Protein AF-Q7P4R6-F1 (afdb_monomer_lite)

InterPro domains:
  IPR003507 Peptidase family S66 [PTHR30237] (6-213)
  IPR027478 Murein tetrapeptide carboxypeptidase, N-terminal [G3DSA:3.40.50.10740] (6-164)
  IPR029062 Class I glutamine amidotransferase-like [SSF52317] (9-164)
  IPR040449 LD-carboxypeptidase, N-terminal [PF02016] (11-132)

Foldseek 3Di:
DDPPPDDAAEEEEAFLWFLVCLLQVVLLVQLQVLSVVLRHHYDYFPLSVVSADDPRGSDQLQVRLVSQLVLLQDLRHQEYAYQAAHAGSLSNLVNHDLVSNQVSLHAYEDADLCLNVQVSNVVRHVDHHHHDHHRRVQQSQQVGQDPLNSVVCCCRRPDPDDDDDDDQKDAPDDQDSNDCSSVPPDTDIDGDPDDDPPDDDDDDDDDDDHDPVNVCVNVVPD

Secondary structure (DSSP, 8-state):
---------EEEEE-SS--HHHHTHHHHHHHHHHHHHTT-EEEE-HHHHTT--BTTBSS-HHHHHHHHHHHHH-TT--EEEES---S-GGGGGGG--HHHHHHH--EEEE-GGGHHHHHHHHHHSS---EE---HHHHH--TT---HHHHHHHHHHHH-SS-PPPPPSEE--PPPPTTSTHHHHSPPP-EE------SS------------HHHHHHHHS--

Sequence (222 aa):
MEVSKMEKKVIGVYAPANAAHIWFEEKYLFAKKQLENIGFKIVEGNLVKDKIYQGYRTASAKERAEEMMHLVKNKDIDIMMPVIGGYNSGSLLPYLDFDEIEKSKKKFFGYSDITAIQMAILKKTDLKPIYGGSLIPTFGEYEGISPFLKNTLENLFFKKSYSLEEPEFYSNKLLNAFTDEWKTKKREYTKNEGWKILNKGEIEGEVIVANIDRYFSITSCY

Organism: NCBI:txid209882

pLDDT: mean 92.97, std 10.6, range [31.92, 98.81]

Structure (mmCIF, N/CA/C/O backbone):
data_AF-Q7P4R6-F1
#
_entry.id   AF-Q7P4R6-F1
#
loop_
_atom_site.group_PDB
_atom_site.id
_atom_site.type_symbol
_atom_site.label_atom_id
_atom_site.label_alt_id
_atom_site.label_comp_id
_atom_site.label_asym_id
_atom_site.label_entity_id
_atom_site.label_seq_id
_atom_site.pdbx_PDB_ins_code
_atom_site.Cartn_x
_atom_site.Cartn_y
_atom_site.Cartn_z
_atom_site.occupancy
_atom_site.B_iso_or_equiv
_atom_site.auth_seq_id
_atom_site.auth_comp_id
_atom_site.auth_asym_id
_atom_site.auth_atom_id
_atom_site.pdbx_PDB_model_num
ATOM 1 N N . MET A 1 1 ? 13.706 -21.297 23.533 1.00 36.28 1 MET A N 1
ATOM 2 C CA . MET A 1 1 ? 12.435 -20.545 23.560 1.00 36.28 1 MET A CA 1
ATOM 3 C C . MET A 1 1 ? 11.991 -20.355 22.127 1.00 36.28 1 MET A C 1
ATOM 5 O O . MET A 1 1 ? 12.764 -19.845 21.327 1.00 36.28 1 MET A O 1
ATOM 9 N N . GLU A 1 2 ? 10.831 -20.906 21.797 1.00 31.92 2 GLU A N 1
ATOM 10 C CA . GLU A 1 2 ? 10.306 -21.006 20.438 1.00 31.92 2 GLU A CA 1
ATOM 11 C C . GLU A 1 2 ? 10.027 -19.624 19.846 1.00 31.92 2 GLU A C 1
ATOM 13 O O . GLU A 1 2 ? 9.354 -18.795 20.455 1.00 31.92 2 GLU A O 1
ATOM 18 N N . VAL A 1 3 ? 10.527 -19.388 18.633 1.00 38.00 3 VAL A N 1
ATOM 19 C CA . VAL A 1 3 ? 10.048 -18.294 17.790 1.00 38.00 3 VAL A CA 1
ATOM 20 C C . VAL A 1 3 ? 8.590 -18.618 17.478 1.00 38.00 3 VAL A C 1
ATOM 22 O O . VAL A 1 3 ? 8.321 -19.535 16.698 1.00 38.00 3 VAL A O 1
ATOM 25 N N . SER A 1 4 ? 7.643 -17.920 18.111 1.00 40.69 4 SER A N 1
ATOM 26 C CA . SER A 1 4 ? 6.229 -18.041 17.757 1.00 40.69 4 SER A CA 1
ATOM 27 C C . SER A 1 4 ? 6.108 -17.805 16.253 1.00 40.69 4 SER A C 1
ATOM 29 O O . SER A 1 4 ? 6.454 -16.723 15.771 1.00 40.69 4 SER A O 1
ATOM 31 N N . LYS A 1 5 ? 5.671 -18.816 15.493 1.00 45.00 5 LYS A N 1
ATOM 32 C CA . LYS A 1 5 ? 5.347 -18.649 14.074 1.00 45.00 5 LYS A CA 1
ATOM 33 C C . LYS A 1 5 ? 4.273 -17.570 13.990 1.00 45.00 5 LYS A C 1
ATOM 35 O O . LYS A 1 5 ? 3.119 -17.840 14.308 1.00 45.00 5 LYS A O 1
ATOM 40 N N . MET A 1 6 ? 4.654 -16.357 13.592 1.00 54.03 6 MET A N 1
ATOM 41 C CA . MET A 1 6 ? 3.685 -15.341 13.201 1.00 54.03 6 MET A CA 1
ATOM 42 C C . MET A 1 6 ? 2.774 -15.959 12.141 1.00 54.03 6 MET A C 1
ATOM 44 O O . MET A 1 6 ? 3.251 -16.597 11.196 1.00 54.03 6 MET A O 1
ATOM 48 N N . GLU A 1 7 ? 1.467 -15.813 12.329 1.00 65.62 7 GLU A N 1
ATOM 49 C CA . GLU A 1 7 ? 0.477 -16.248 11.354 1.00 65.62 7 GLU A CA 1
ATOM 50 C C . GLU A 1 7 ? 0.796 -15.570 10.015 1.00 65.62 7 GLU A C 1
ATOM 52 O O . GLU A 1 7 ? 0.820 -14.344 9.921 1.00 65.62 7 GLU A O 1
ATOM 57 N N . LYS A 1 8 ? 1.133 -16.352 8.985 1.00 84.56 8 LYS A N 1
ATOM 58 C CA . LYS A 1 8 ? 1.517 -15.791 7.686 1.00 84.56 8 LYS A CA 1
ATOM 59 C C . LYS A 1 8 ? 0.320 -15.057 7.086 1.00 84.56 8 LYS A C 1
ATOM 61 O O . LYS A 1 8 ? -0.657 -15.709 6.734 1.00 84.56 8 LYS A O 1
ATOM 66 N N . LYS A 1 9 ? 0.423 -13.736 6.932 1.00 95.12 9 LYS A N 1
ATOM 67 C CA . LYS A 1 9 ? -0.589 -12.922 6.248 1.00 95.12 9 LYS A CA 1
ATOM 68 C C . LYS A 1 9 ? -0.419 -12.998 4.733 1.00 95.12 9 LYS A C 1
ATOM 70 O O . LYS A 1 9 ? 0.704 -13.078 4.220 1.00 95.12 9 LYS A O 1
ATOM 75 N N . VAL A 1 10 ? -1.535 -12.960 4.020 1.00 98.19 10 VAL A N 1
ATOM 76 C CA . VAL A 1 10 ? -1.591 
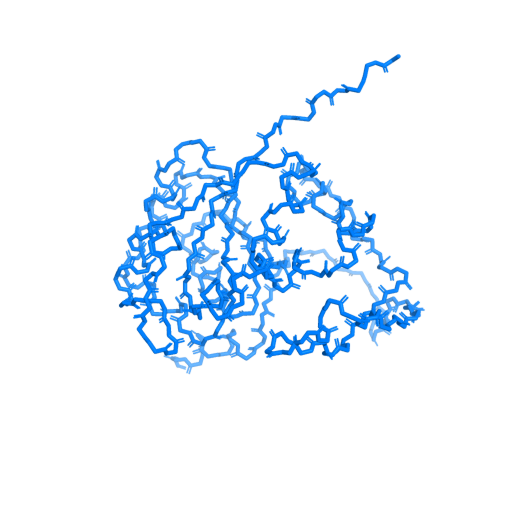-12.981 2.558 1.00 98.19 10 VAL A CA 1
ATOM 77 C C . VAL A 1 10 ? -1.961 -11.594 2.042 1.00 98.19 10 VAL A C 1
ATOM 79 O O . VAL A 1 10 ? -2.929 -10.975 2.491 1.00 98.19 10 VAL A O 1
ATOM 82 N N . ILE A 1 11 ? -1.185 -11.106 1.079 1.00 98.56 11 ILE A N 1
ATOM 83 C CA . ILE A 1 11 ? -1.375 -9.811 0.435 1.00 98.56 11 ILE A CA 1
ATOM 84 C C . ILE A 1 11 ? -1.949 -10.036 -0.965 1.00 98.56 11 ILE A C 1
ATOM 86 O O . ILE A 1 11 ? -1.327 -10.686 -1.804 1.00 98.56 11 ILE A O 1
ATOM 90 N N . GLY A 1 12 ? -3.121 -9.461 -1.217 1.00 98.69 12 GLY A N 1
ATOM 91 C CA . GLY A 1 12 ? -3.720 -9.319 -2.536 1.00 98.69 12 GLY A CA 1
ATOM 92 C C . GLY A 1 12 ? -3.177 -8.085 -3.242 1.00 98.69 12 GLY A C 1
ATOM 93 O O . GLY A 1 12 ? -3.420 -6.963 -2.789 1.00 98.69 12 GLY A O 1
ATOM 94 N N . VAL A 1 13 ? -2.461 -8.281 -4.346 1.00 98.62 13 VAL A N 1
ATOM 95 C CA . VAL A 1 13 ? -1.869 -7.201 -5.139 1.00 98.62 13 VAL A CA 1
ATOM 96 C C . VAL A 1 13 ? -2.739 -6.892 -6.352 1.00 98.62 13 VAL A C 1
ATOM 98 O O . VAL A 1 13 ? -2.993 -7.777 -7.162 1.00 98.62 13 VAL A O 1
ATOM 101 N N . TYR A 1 14 ? -3.159 -5.634 -6.498 1.00 98.38 14 TYR A N 1
ATOM 102 C CA . TYR A 1 14 ? -4.023 -5.162 -7.590 1.00 98.38 14 TYR A CA 1
ATOM 103 C C . TYR A 1 14 ? -3.446 -3.917 -8.273 1.00 98.38 14 TYR A C 1
ATOM 105 O O . TYR A 1 14 ? -2.625 -3.205 -7.689 1.00 98.38 14 TYR A O 1
ATOM 113 N N . ALA A 1 15 ? -3.868 -3.623 -9.503 1.00 97.06 15 ALA A N 1
ATOM 114 C CA . ALA A 1 15 ? -3.368 -2.507 -10.304 1.00 97.06 15 ALA A CA 1
ATOM 115 C C . ALA A 1 15 ? -4.442 -1.420 -10.516 1.00 97.06 15 ALA A C 1
ATOM 117 O O . ALA A 1 15 ? -5.029 -1.310 -11.596 1.00 97.06 15 ALA A O 1
ATOM 118 N N . PRO A 1 16 ? -4.686 -0.550 -9.517 1.00 96.31 16 PRO A N 1
ATOM 119 C CA . PRO A 1 16 ? -5.766 0.430 -9.582 1.00 96.31 16 PRO A CA 1
ATOM 120 C C . PRO A 1 16 ? -5.437 1.657 -10.426 1.00 96.31 16 PRO A C 1
ATOM 122 O O . PRO A 1 16 ? -6.339 2.450 -10.675 1.00 96.31 16 PRO A O 1
ATOM 125 N N . ALA A 1 17 ? -4.181 1.858 -10.829 1.00 94.38 17 ALA A N 1
ATOM 126 C CA . ALA A 1 17 ? -3.759 3.061 -11.533 1.00 94.38 17 ALA A CA 1
ATOM 127 C C . ALA A 1 17 ? -2.722 2.774 -12.629 1.00 94.38 17 ALA A C 1
ATOM 129 O O . ALA A 1 17 ? -3.070 2.201 -13.664 1.00 94.38 17 ALA A O 1
ATOM 130 N N . ASN A 1 18 ? -1.469 3.191 -12.426 1.00 93.06 18 ASN A N 1
ATOM 131 C CA . ASN A 1 18 ? -0.403 3.039 -13.412 1.00 93.06 18 ASN A CA 1
ATOM 132 C C . ASN A 1 18 ? 0.003 1.566 -13.580 1.00 93.06 18 ASN A C 1
ATOM 134 O O . ASN A 1 18 ? 0.083 0.808 -12.610 1.00 93.06 18 ASN A O 1
ATOM 138 N N . ALA A 1 19 ? 0.380 1.186 -14.800 1.00 93.06 19 ALA A N 1
ATOM 139 C CA . ALA A 1 19 ? 0.852 -0.159 -15.129 1.00 93.06 19 ALA A CA 1
ATOM 140 C C . ALA A 1 19 ? 2.355 -0.358 -14.827 1.00 93.06 19 ALA A C 1
ATOM 142 O O . ALA A 1 19 ? 3.094 -0.977 -15.589 1.00 93.06 19 ALA A O 1
ATOM 143 N N . ALA A 1 20 ? 2.835 0.173 -13.699 1.00 92.56 20 ALA A N 1
ATOM 144 C CA . ALA A 1 20 ? 4.264 0.203 -13.367 1.00 92.56 20 ALA A CA 1
ATOM 145 C C . ALA A 1 20 ? 4.896 -1.187 -13.170 1.00 92.56 20 ALA A C 1
ATOM 147 O O . ALA A 1 20 ? 6.104 -1.326 -13.315 1.00 92.56 20 ALA A O 1
ATOM 148 N N . HIS A 1 21 ? 4.095 -2.215 -12.875 1.00 94.19 21 HIS A N 1
ATOM 149 C CA . HIS A 1 21 ? 4.558 -3.608 -12.820 1.00 94.19 21 HIS A CA 1
ATOM 150 C C . HIS A 1 21 ? 4.993 -4.146 -14.189 1.00 94.19 21 HIS A C 1
ATOM 152 O O . HIS A 1 21 ? 5.756 -5.101 -14.240 1.00 94.19 21 HIS A O 1
ATOM 158 N N . ILE A 1 22 ? 4.544 -3.519 -15.281 1.00 94.38 22 ILE A N 1
ATOM 159 C CA . ILE A 1 22 ? 4.949 -3.850 -16.650 1.00 94.38 22 ILE A CA 1
ATOM 160 C C . ILE A 1 22 ? 6.172 -3.022 -17.038 1.00 94.38 22 ILE A C 1
ATOM 162 O O . ILE A 1 22 ? 7.163 -3.564 -17.514 1.00 94.38 22 ILE A O 1
ATOM 166 N N . TRP A 1 23 ? 6.132 -1.707 -16.795 1.00 93.12 23 TRP A N 1
ATOM 167 C CA . TRP A 1 23 ? 7.247 -0.812 -17.129 1.00 93.12 23 TRP A CA 1
ATOM 168 C C . TRP A 1 23 ? 8.520 -1.119 -16.334 1.00 93.12 23 TRP A C 1
ATOM 170 O O . TRP A 1 23 ? 9.620 -0.933 -16.842 1.00 93.12 23 TRP A O 1
ATOM 180 N N . PHE A 1 24 ? 8.366 -1.582 -15.091 1.00 94.56 24 PHE A N 1
ATOM 181 C CA . PHE A 1 24 ? 9.459 -1.865 -14.163 1.00 94.56 24 PHE A CA 1
ATOM 182 C C . PHE A 1 24 ? 9.367 -3.300 -13.632 1.00 94.56 24 PHE A C 1
ATOM 184 O O . PHE A 1 24 ? 9.408 -3.522 -12.420 1.00 94.56 24 PHE A O 1
ATOM 191 N N . GLU A 1 25 ? 9.219 -4.275 -14.533 1.00 95.38 25 GLU A N 1
ATOM 192 C CA . GLU A 1 25 ? 9.003 -5.684 -14.176 1.00 95.38 25 GLU A CA 1
ATOM 193 C C . GLU A 1 25 ? 10.060 -6.222 -13.200 1.00 95.38 25 GLU A C 1
ATOM 195 O O . GLU A 1 25 ? 9.707 -6.808 -12.178 1.00 95.38 25 GLU A O 1
ATOM 200 N N . GLU A 1 26 ? 11.348 -5.964 -13.441 1.00 95.88 26 GLU A N 1
ATOM 201 C CA . GLU A 1 26 ? 12.415 -6.409 -12.534 1.00 95.88 26 GLU A CA 1
ATOM 202 C C . GLU A 1 26 ? 12.244 -5.849 -11.116 1.00 95.88 26 GLU A C 1
ATOM 204 O O . GLU A 1 26 ? 12.371 -6.576 -10.129 1.00 95.88 26 GLU A O 1
ATOM 209 N N . LYS A 1 27 ? 11.908 -4.559 -11.005 1.00 96.25 27 LYS A N 1
ATOM 210 C CA . LYS A 1 27 ? 11.699 -3.887 -9.717 1.00 96.25 27 LYS A CA 1
ATOM 211 C C . LYS A 1 27 ? 10.441 -4.404 -9.018 1.00 96.25 27 LYS A C 1
ATOM 213 O O . LYS A 1 27 ? 10.434 -4.551 -7.799 1.00 96.25 27 LYS A O 1
ATOM 218 N N . TYR A 1 28 ? 9.393 -4.711 -9.780 1.00 97.44 28 TYR A N 1
ATOM 219 C CA . TYR A 1 28 ? 8.175 -5.347 -9.285 1.00 97.44 28 TYR A CA 1
ATOM 220 C C . TYR A 1 28 ? 8.442 -6.756 -8.735 1.00 97.44 28 TYR A C 1
ATOM 222 O O . TYR A 1 28 ? 8.056 -7.054 -7.603 1.00 97.44 28 TYR A O 1
ATOM 230 N N . LEU A 1 29 ? 9.148 -7.602 -9.490 1.00 97.38 29 LEU A N 1
ATOM 231 C CA . LEU A 1 29 ? 9.510 -8.954 -9.058 1.00 97.38 29 LEU A CA 1
ATOM 232 C C . LEU A 1 29 ? 10.412 -8.918 -7.821 1.00 97.38 29 LEU A C 1
ATOM 234 O O . LEU A 1 29 ? 10.203 -9.690 -6.883 1.00 97.38 29 LEU A O 1
ATOM 238 N N . PHE A 1 30 ? 11.363 -7.981 -7.784 1.00 97.12 30 PHE A N 1
ATOM 239 C CA . PHE A 1 30 ? 12.201 -7.747 -6.614 1.00 97.12 30 PHE A CA 1
ATOM 240 C C . PHE A 1 30 ? 11.359 -7.361 -5.389 1.00 97.12 30 PHE A C 1
ATOM 242 O O . PHE A 1 30 ? 11.490 -7.984 -4.336 1.00 97.12 30 PHE A O 1
ATOM 249 N N . ALA A 1 31 ? 10.436 -6.404 -5.536 1.00 97.75 31 ALA A N 1
ATOM 250 C CA . ALA A 1 31 ? 9.532 -5.978 -4.468 1.00 97.75 31 ALA A CA 1
ATOM 251 C C . ALA A 1 31 ? 8.675 -7.127 -3.921 1.00 97.75 31 ALA A C 1
ATOM 253 O O . ALA A 1 31 ? 8.549 -7.299 -2.706 1.00 97.75 31 ALA A O 1
ATOM 254 N N . LYS A 1 32 ? 8.131 -7.954 -4.821 1.00 97.94 32 LYS A N 1
ATOM 255 C CA . LYS A 1 32 ? 7.375 -9.158 -4.460 1.00 97.94 32 LYS A CA 1
ATOM 256 C C . LYS A 1 32 ? 8.234 -10.107 -3.629 1.00 97.94 32 LYS A C 1
ATOM 258 O O . LYS A 1 32 ? 7.821 -10.543 -2.554 1.00 97.94 32 LYS A O 1
ATOM 263 N N . LYS A 1 33 ? 9.463 -10.360 -4.088 1.00 97.62 33 LYS A N 1
ATOM 264 C CA . LYS A 1 33 ? 10.394 -11.272 -3.423 1.00 97.62 33 LYS A CA 1
ATOM 265 C C . LYS A 1 33 ? 10.791 -10.795 -2.028 1.00 97.62 33 LYS A C 1
ATOM 267 O O . LYS A 1 33 ? 10.902 -11.611 -1.118 1.00 97.62 33 LYS A O 1
ATOM 272 N N . GLN A 1 34 ? 10.973 -9.489 -1.839 1.00 96.88 34 GLN A N 1
ATOM 273 C CA . GLN A 1 34 ? 11.279 -8.905 -0.531 1.00 96.88 34 GLN A CA 1
ATOM 274 C C . GLN A 1 34 ? 10.176 -9.193 0.499 1.00 96.88 34 GLN A C 1
ATOM 276 O O . GLN A 1 34 ? 10.476 -9.640 1.606 1.00 96.88 34 GLN A O 1
ATOM 281 N N . LEU A 1 35 ? 8.903 -9.011 0.127 1.00 96.75 35 LEU A N 1
ATOM 282 C CA . LEU A 1 35 ? 7.768 -9.324 1.004 1.00 96.75 35 LEU A CA 1
ATOM 283 C C . LEU A 1 35 ? 7.665 -10.824 1.313 1.00 96.75 35 LEU A C 1
ATOM 285 O O . LEU A 1 35 ? 7.429 -11.205 2.461 1.00 96.75 35 LEU A O 1
ATOM 289 N N . GLU A 1 36 ? 7.890 -11.681 0.316 1.00 96.50 36 GLU A N 1
ATOM 290 C CA . GLU A 1 36 ? 7.920 -13.136 0.512 1.00 96.50 36 GLU A CA 1
ATOM 291 C C . GLU A 1 36 ? 9.036 -13.566 1.477 1.00 96.50 36 GLU A C 1
ATOM 293 O O . GLU A 1 36 ? 8.815 -14.406 2.352 1.00 96.50 36 GLU A O 1
ATOM 298 N N . ASN A 1 37 ? 10.222 -12.957 1.366 1.00 94.75 37 ASN A N 1
ATOM 299 C CA . ASN A 1 37 ? 11.374 -13.254 2.220 1.00 94.75 37 ASN A CA 1
ATOM 300 C C . ASN A 1 37 ? 11.122 -12.916 3.697 1.00 94.75 37 ASN A C 1
ATOM 302 O O . ASN A 1 37 ? 11.670 -13.583 4.573 1.00 94.75 37 ASN A O 1
ATOM 306 N N . ILE A 1 38 ? 10.283 -11.916 3.986 1.00 93.44 38 ILE A N 1
ATOM 307 C CA . ILE A 1 38 ? 9.893 -11.567 5.361 1.00 93.44 38 ILE A CA 1
ATOM 308 C C . ILE A 1 38 ? 8.606 -12.269 5.826 1.00 93.44 38 ILE A C 1
ATOM 310 O O . ILE A 1 38 ? 8.121 -11.992 6.919 1.00 93.44 38 ILE A O 1
ATOM 314 N N . GLY A 1 39 ? 8.083 -13.218 5.040 1.00 94.12 39 GLY A N 1
ATOM 315 C CA . GLY A 1 39 ? 7.067 -14.177 5.481 1.00 94.12 39 GLY A CA 1
ATOM 316 C C . GLY A 1 39 ? 5.646 -13.951 4.964 1.00 94.12 39 GLY A C 1
ATOM 317 O O . GLY A 1 39 ? 4.764 -14.738 5.322 1.00 94.12 39 GLY A O 1
ATOM 318 N N . PHE A 1 40 ? 5.410 -12.947 4.116 1.00 96.44 40 PHE A N 1
ATOM 319 C CA . PHE A 1 40 ? 4.113 -12.767 3.459 1.00 96.44 40 PHE A CA 1
ATOM 320 C C . PHE A 1 40 ? 3.929 -13.754 2.302 1.00 96.44 40 PHE A C 1
ATOM 322 O O . PHE A 1 40 ? 4.889 -14.242 1.707 1.00 96.44 40 PHE A O 1
ATOM 329 N N . LYS A 1 41 ? 2.674 -14.036 1.953 1.00 97.31 41 LYS A N 1
ATOM 330 C CA . LYS A 1 41 ? 2.325 -14.646 0.661 1.00 97.31 41 LYS A CA 1
ATOM 331 C C . LYS A 1 41 ? 1.692 -13.587 -0.226 1.00 97.31 41 LYS A C 1
ATOM 333 O O . LYS A 1 41 ? 0.916 -12.777 0.272 1.00 97.31 41 LYS A O 1
ATOM 338 N N . ILE A 1 42 ? 1.985 -13.620 -1.521 1.00 98.00 42 ILE A N 1
ATOM 339 C CA . ILE A 1 42 ? 1.416 -12.680 -2.486 1.00 98.00 42 ILE A CA 1
ATOM 340 C C . ILE A 1 42 ? 0.439 -13.416 -3.403 1.00 98.00 42 ILE A C 1
ATOM 342 O O . ILE A 1 42 ? 0.769 -14.464 -3.954 1.00 98.00 42 ILE A O 1
ATOM 346 N N . VAL A 1 43 ? -0.757 -12.854 -3.565 1.00 98.56 43 VAL A N 1
ATOM 347 C CA . VAL A 1 43 ? -1.751 -13.261 -4.563 1.00 98.56 43 VAL A CA 1
ATOM 348 C C . VAL A 1 43 ? -1.961 -12.085 -5.504 1.00 98.56 43 VAL A C 1
ATOM 350 O O . VAL A 1 43 ? -2.355 -11.003 -5.079 1.00 98.56 43 VAL A O 1
ATOM 353 N N . GLU A 1 44 ? -1.669 -12.284 -6.782 1.00 98.50 44 GLU A N 1
ATOM 354 C CA . GLU A 1 44 ? -1.816 -11.257 -7.813 1.00 98.50 44 GLU A CA 1
ATOM 355 C C . GLU A 1 44 ? -3.244 -11.262 -8.370 1.00 98.50 44 GLU A C 1
ATOM 357 O O . GLU A 1 44 ? -3.829 -12.323 -8.595 1.00 98.50 44 GLU A O 1
ATOM 362 N N . GLY A 1 45 ? -3.799 -10.074 -8.601 1.00 98.00 45 GLY A N 1
ATOM 363 C CA . GLY A 1 45 ? -4.998 -9.901 -9.409 1.00 98.00 45 GLY A CA 1
ATOM 364 C C . GLY A 1 45 ? -4.738 -10.237 -10.878 1.00 98.00 45 GLY A C 1
ATOM 365 O O . GLY A 1 45 ? -3.592 -10.284 -11.329 1.00 98.00 45 GLY A O 1
ATOM 366 N N . ASN A 1 46 ? -5.808 -10.491 -11.633 1.00 96.81 46 ASN A N 1
ATOM 367 C CA . ASN A 1 46 ? -5.687 -10.948 -13.019 1.00 96.81 46 ASN A CA 1
ATOM 368 C C . ASN A 1 46 ? -5.011 -9.910 -13.926 1.00 96.81 46 ASN A C 1
ATOM 370 O O . ASN A 1 46 ? -4.195 -10.285 -14.754 1.00 96.81 46 ASN A O 1
ATOM 374 N N . LEU A 1 47 ? -5.275 -8.611 -13.753 1.00 97.00 47 LEU A N 1
ATOM 375 C CA . LEU A 1 47 ? -4.643 -7.583 -14.584 1.00 97.00 47 LEU A CA 1
ATOM 376 C C . LEU A 1 47 ? -3.141 -7.480 -14.306 1.00 97.00 47 LEU A C 1
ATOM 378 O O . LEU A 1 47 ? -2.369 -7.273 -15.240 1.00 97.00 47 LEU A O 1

● ● ● ● ● ● ●

Starting at the line that contains "ATOM 93 O O" and stopping after the line that contains "ATOM 101 N N", write out every line exactly as it appears above, and no other line.

ATOM 93 O O . GLY A 1 12 ? -3.420 -6.963 -2.789 1.00 98.69 12 GLY A O 1
ATOM 94 N N . VAL A 1 13 ? -2.461 -8.281 -4.346 1.00 98.62 13 VAL A N 1
ATOM 95 C CA . VAL A 1 13 ? -1.869 -7.201 -5.139 1.00 98.62 13 VAL A CA 1
ATOM 96 C C . VAL A 1 13 ? -2.739 -6.892 -6.352 1.00 98.62 13 VAL A C 1
ATOM 98 O O . VAL A 1 13 ? -2.993 -7.777 -7.162 1.00 98.62 13 VAL A O 1
ATOM 101 N N . TYR A 1 14 ? -3.159 -5.634 -6.498 1.00 98.38 14 TYR A N 1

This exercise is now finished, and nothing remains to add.